▶ _Extracted records_:
[Start of section]

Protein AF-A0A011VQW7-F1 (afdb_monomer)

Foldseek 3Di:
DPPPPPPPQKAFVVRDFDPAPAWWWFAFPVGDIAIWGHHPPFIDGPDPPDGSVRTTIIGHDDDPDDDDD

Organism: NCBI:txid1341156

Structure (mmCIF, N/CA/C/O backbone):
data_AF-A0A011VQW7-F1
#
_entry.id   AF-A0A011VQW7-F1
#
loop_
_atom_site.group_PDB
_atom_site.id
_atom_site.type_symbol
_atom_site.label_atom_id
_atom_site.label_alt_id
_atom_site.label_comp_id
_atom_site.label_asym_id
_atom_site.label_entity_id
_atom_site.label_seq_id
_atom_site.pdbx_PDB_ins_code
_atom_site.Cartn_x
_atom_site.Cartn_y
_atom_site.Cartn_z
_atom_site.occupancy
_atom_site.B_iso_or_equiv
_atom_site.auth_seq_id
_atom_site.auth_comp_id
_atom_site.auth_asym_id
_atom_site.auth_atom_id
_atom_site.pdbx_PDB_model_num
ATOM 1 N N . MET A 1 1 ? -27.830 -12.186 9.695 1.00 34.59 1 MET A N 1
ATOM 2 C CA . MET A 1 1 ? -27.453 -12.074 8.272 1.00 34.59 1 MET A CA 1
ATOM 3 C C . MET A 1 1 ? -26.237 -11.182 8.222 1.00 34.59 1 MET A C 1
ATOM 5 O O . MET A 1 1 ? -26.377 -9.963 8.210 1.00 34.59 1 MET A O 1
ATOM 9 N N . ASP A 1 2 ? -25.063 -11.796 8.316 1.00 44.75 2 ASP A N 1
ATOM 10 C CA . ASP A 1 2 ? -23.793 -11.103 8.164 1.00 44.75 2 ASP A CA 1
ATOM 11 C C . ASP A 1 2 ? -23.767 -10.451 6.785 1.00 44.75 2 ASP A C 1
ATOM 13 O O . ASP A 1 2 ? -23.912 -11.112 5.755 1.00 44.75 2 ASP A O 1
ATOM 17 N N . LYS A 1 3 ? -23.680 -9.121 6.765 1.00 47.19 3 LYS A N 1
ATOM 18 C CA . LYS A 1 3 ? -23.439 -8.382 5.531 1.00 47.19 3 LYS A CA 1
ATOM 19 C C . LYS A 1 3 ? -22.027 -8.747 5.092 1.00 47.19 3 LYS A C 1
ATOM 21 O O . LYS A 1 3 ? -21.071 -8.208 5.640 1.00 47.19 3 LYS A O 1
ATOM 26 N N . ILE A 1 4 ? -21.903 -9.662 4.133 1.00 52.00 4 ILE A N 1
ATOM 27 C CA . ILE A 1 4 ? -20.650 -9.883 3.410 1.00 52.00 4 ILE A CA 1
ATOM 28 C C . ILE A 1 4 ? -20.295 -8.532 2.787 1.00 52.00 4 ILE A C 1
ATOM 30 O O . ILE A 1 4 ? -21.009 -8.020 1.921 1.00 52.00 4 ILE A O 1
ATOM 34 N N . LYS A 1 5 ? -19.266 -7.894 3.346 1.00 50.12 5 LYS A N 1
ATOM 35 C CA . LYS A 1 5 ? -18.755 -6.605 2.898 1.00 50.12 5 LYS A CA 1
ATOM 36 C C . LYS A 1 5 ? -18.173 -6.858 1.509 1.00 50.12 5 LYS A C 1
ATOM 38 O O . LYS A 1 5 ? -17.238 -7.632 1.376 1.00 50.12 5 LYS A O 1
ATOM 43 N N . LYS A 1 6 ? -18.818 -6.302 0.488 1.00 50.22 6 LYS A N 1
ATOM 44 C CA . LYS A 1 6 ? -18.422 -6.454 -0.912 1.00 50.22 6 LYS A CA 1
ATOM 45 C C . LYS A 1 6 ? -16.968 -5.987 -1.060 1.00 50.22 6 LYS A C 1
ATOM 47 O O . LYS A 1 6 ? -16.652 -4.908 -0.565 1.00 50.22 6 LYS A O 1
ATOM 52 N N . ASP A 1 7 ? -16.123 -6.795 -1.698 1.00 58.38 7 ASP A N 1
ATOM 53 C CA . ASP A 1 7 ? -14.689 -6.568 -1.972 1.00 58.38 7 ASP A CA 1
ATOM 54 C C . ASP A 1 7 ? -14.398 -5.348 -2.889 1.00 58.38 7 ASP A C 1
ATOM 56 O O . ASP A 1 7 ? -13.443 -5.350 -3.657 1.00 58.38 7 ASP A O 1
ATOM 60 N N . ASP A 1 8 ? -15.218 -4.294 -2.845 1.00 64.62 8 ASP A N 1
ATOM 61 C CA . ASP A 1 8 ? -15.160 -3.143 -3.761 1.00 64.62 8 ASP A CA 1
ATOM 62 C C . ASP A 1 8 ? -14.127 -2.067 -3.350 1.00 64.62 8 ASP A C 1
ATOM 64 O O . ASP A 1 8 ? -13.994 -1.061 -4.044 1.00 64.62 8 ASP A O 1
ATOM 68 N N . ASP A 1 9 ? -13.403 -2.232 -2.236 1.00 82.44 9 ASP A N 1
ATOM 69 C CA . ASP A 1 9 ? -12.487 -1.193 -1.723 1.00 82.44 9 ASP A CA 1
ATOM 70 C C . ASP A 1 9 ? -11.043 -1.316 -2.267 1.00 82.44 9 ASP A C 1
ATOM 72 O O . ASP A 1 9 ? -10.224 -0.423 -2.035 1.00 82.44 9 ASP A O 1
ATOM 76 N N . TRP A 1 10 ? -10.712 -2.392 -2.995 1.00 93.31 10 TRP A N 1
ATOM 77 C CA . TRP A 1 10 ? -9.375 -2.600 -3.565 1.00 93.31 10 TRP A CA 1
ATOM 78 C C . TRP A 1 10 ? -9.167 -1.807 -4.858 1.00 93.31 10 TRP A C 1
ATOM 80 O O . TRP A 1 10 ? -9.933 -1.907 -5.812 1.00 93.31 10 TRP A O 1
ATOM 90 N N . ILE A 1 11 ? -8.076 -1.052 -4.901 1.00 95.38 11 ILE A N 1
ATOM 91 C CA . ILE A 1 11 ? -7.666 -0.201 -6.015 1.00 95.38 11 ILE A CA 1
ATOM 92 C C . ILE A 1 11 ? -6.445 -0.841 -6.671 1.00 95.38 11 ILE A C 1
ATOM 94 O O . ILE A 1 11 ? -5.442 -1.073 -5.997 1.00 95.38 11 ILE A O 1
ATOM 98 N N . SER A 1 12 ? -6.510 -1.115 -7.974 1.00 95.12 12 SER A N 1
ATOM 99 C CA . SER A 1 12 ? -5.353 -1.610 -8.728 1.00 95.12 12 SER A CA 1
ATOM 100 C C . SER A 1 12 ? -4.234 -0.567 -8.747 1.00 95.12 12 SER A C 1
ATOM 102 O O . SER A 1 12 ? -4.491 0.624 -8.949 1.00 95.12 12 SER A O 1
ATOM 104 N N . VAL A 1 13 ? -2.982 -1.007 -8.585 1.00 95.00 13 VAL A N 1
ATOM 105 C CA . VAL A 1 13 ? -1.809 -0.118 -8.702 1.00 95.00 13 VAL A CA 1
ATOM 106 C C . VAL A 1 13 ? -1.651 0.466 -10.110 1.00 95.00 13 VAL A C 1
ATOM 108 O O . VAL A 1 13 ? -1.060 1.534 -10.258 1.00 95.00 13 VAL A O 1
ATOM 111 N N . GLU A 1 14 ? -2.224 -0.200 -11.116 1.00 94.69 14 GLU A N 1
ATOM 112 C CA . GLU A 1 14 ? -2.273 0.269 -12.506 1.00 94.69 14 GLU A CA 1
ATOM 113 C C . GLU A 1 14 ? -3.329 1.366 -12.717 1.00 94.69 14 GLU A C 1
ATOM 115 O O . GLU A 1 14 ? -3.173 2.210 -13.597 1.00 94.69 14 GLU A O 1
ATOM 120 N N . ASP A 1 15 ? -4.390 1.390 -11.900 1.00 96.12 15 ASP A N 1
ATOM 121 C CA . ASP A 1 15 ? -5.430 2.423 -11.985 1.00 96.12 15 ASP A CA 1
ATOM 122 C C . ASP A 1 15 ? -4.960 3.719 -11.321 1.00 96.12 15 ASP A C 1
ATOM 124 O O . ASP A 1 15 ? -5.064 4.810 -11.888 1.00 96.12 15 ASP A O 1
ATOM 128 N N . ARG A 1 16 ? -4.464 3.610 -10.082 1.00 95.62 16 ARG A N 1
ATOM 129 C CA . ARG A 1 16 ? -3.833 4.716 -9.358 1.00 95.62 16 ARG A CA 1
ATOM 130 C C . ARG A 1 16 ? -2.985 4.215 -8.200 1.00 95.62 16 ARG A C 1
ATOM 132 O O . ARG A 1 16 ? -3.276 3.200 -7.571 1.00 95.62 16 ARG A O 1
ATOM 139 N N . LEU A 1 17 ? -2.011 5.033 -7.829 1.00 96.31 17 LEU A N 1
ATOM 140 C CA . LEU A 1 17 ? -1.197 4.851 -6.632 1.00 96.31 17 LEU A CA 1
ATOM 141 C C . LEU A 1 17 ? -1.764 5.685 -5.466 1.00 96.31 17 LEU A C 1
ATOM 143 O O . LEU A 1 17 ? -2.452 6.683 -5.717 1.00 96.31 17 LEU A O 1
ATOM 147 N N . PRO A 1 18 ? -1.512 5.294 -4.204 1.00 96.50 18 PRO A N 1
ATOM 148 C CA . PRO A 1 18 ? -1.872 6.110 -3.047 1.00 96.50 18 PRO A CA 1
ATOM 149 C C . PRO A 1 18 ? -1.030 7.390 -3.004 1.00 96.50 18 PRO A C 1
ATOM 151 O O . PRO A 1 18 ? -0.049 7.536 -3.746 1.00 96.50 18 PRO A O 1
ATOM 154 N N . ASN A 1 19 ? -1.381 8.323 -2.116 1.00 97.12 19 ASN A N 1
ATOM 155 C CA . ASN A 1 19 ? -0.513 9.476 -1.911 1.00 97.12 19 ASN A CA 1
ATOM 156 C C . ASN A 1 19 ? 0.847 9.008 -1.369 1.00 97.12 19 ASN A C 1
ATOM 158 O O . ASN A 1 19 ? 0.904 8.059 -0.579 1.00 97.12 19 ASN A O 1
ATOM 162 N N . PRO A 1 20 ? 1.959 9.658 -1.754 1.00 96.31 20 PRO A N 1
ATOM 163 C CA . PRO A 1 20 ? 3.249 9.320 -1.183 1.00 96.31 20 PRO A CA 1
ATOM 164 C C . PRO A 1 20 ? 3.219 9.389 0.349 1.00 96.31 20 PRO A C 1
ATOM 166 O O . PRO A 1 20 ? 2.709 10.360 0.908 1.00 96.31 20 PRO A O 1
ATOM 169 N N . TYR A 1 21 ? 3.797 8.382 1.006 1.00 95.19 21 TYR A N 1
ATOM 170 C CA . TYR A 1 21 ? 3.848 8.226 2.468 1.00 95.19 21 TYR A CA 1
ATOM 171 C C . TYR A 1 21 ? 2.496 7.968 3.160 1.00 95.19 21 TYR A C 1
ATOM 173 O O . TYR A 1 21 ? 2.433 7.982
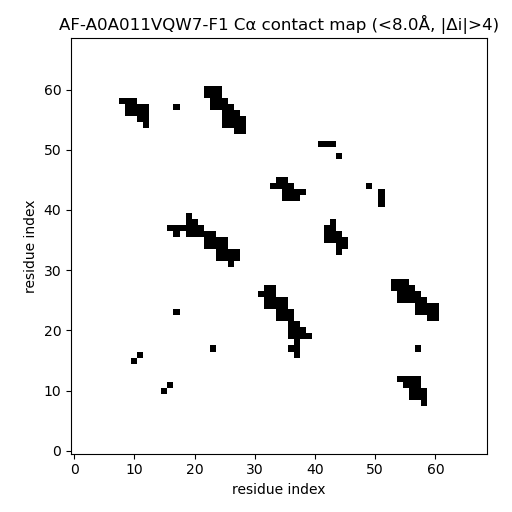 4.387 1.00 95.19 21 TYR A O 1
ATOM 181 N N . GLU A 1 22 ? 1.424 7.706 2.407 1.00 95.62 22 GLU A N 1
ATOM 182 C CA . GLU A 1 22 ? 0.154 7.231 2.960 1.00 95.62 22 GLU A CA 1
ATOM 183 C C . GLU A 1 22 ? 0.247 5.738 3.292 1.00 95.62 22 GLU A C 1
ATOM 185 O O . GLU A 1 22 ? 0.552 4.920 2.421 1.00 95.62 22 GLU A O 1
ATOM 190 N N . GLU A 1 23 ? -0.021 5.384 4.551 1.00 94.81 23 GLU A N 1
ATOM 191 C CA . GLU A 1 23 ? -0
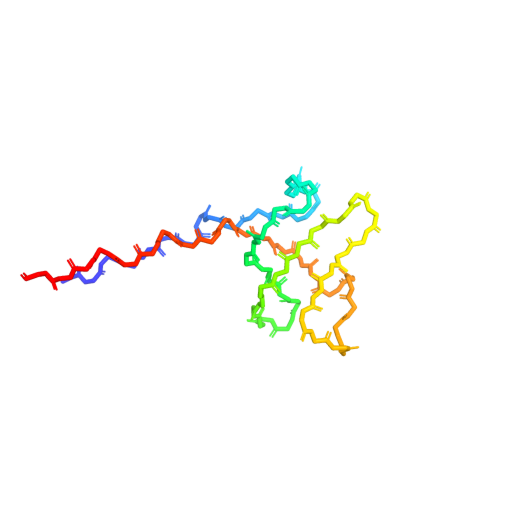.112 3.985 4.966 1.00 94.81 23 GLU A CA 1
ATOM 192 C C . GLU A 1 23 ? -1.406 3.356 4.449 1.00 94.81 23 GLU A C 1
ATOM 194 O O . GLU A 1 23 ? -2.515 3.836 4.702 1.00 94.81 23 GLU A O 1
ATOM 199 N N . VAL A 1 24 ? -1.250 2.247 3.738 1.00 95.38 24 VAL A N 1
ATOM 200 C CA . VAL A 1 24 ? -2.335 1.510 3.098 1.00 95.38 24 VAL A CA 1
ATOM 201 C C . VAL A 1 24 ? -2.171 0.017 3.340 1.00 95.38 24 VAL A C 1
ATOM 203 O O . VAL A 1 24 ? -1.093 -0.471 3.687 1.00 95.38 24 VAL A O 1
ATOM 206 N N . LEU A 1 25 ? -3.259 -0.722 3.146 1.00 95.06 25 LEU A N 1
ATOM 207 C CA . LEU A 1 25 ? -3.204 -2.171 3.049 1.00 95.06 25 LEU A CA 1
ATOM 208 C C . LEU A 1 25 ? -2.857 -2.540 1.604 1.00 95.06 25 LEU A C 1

[End of section]

▶ _What to work on_:
Retype word for word everything in the listing above from the line that holds "ATOM 68 N N" down to the line that holds "ATOM 91 C CA". Keep both end lines and leave out the rest.

▶ _Finished exercise_:
ATOM 68 N N . ASP A 1 9 ? -13.403 -2.232 -2.236 1.00 82.44 9 ASP A N 1
ATOM 69 C CA . ASP A 1 9 ? -12.487 -1.193 -1.723 1.00 82.44 9 ASP A CA 1
ATOM 70 C C . ASP A 1 9 ? -11.043 -1.316 -2.267 1.00 82.44 9 ASP A C 1
ATOM 72 O O . ASP A 1 9 ? -10.224 -0.423 -2.035 1.00 82.44 9 ASP A O 1
ATOM 76 N N . TRP A 1 10 ? -10.712 -2.392 -2.995 1.00 93.31 10 TRP A N 1
ATOM 77 C CA . TRP A 1 10 ? -9.375 -2.600 -3.565 1.00 93.31 10 TRP A CA 1
ATOM 78 C C . TRP A 1 10 ? -9.167 -1.807 -4.858 1.00 93.31 10 TRP A C 1
ATOM 80 O O . TRP A 1 10 ? -9.933 -1.907 -5.812 1.00 93.31 10 TRP A O 1
ATOM 90 N N . ILE A 1 11 ? -8.076 -1.052 -4.901 1.00 95.38 11 ILE A N 1
ATOM 91 C CA . ILE A 1 11 ? -7.666 -0.201 -6.015 1.00 95.38 11 ILE A CA 1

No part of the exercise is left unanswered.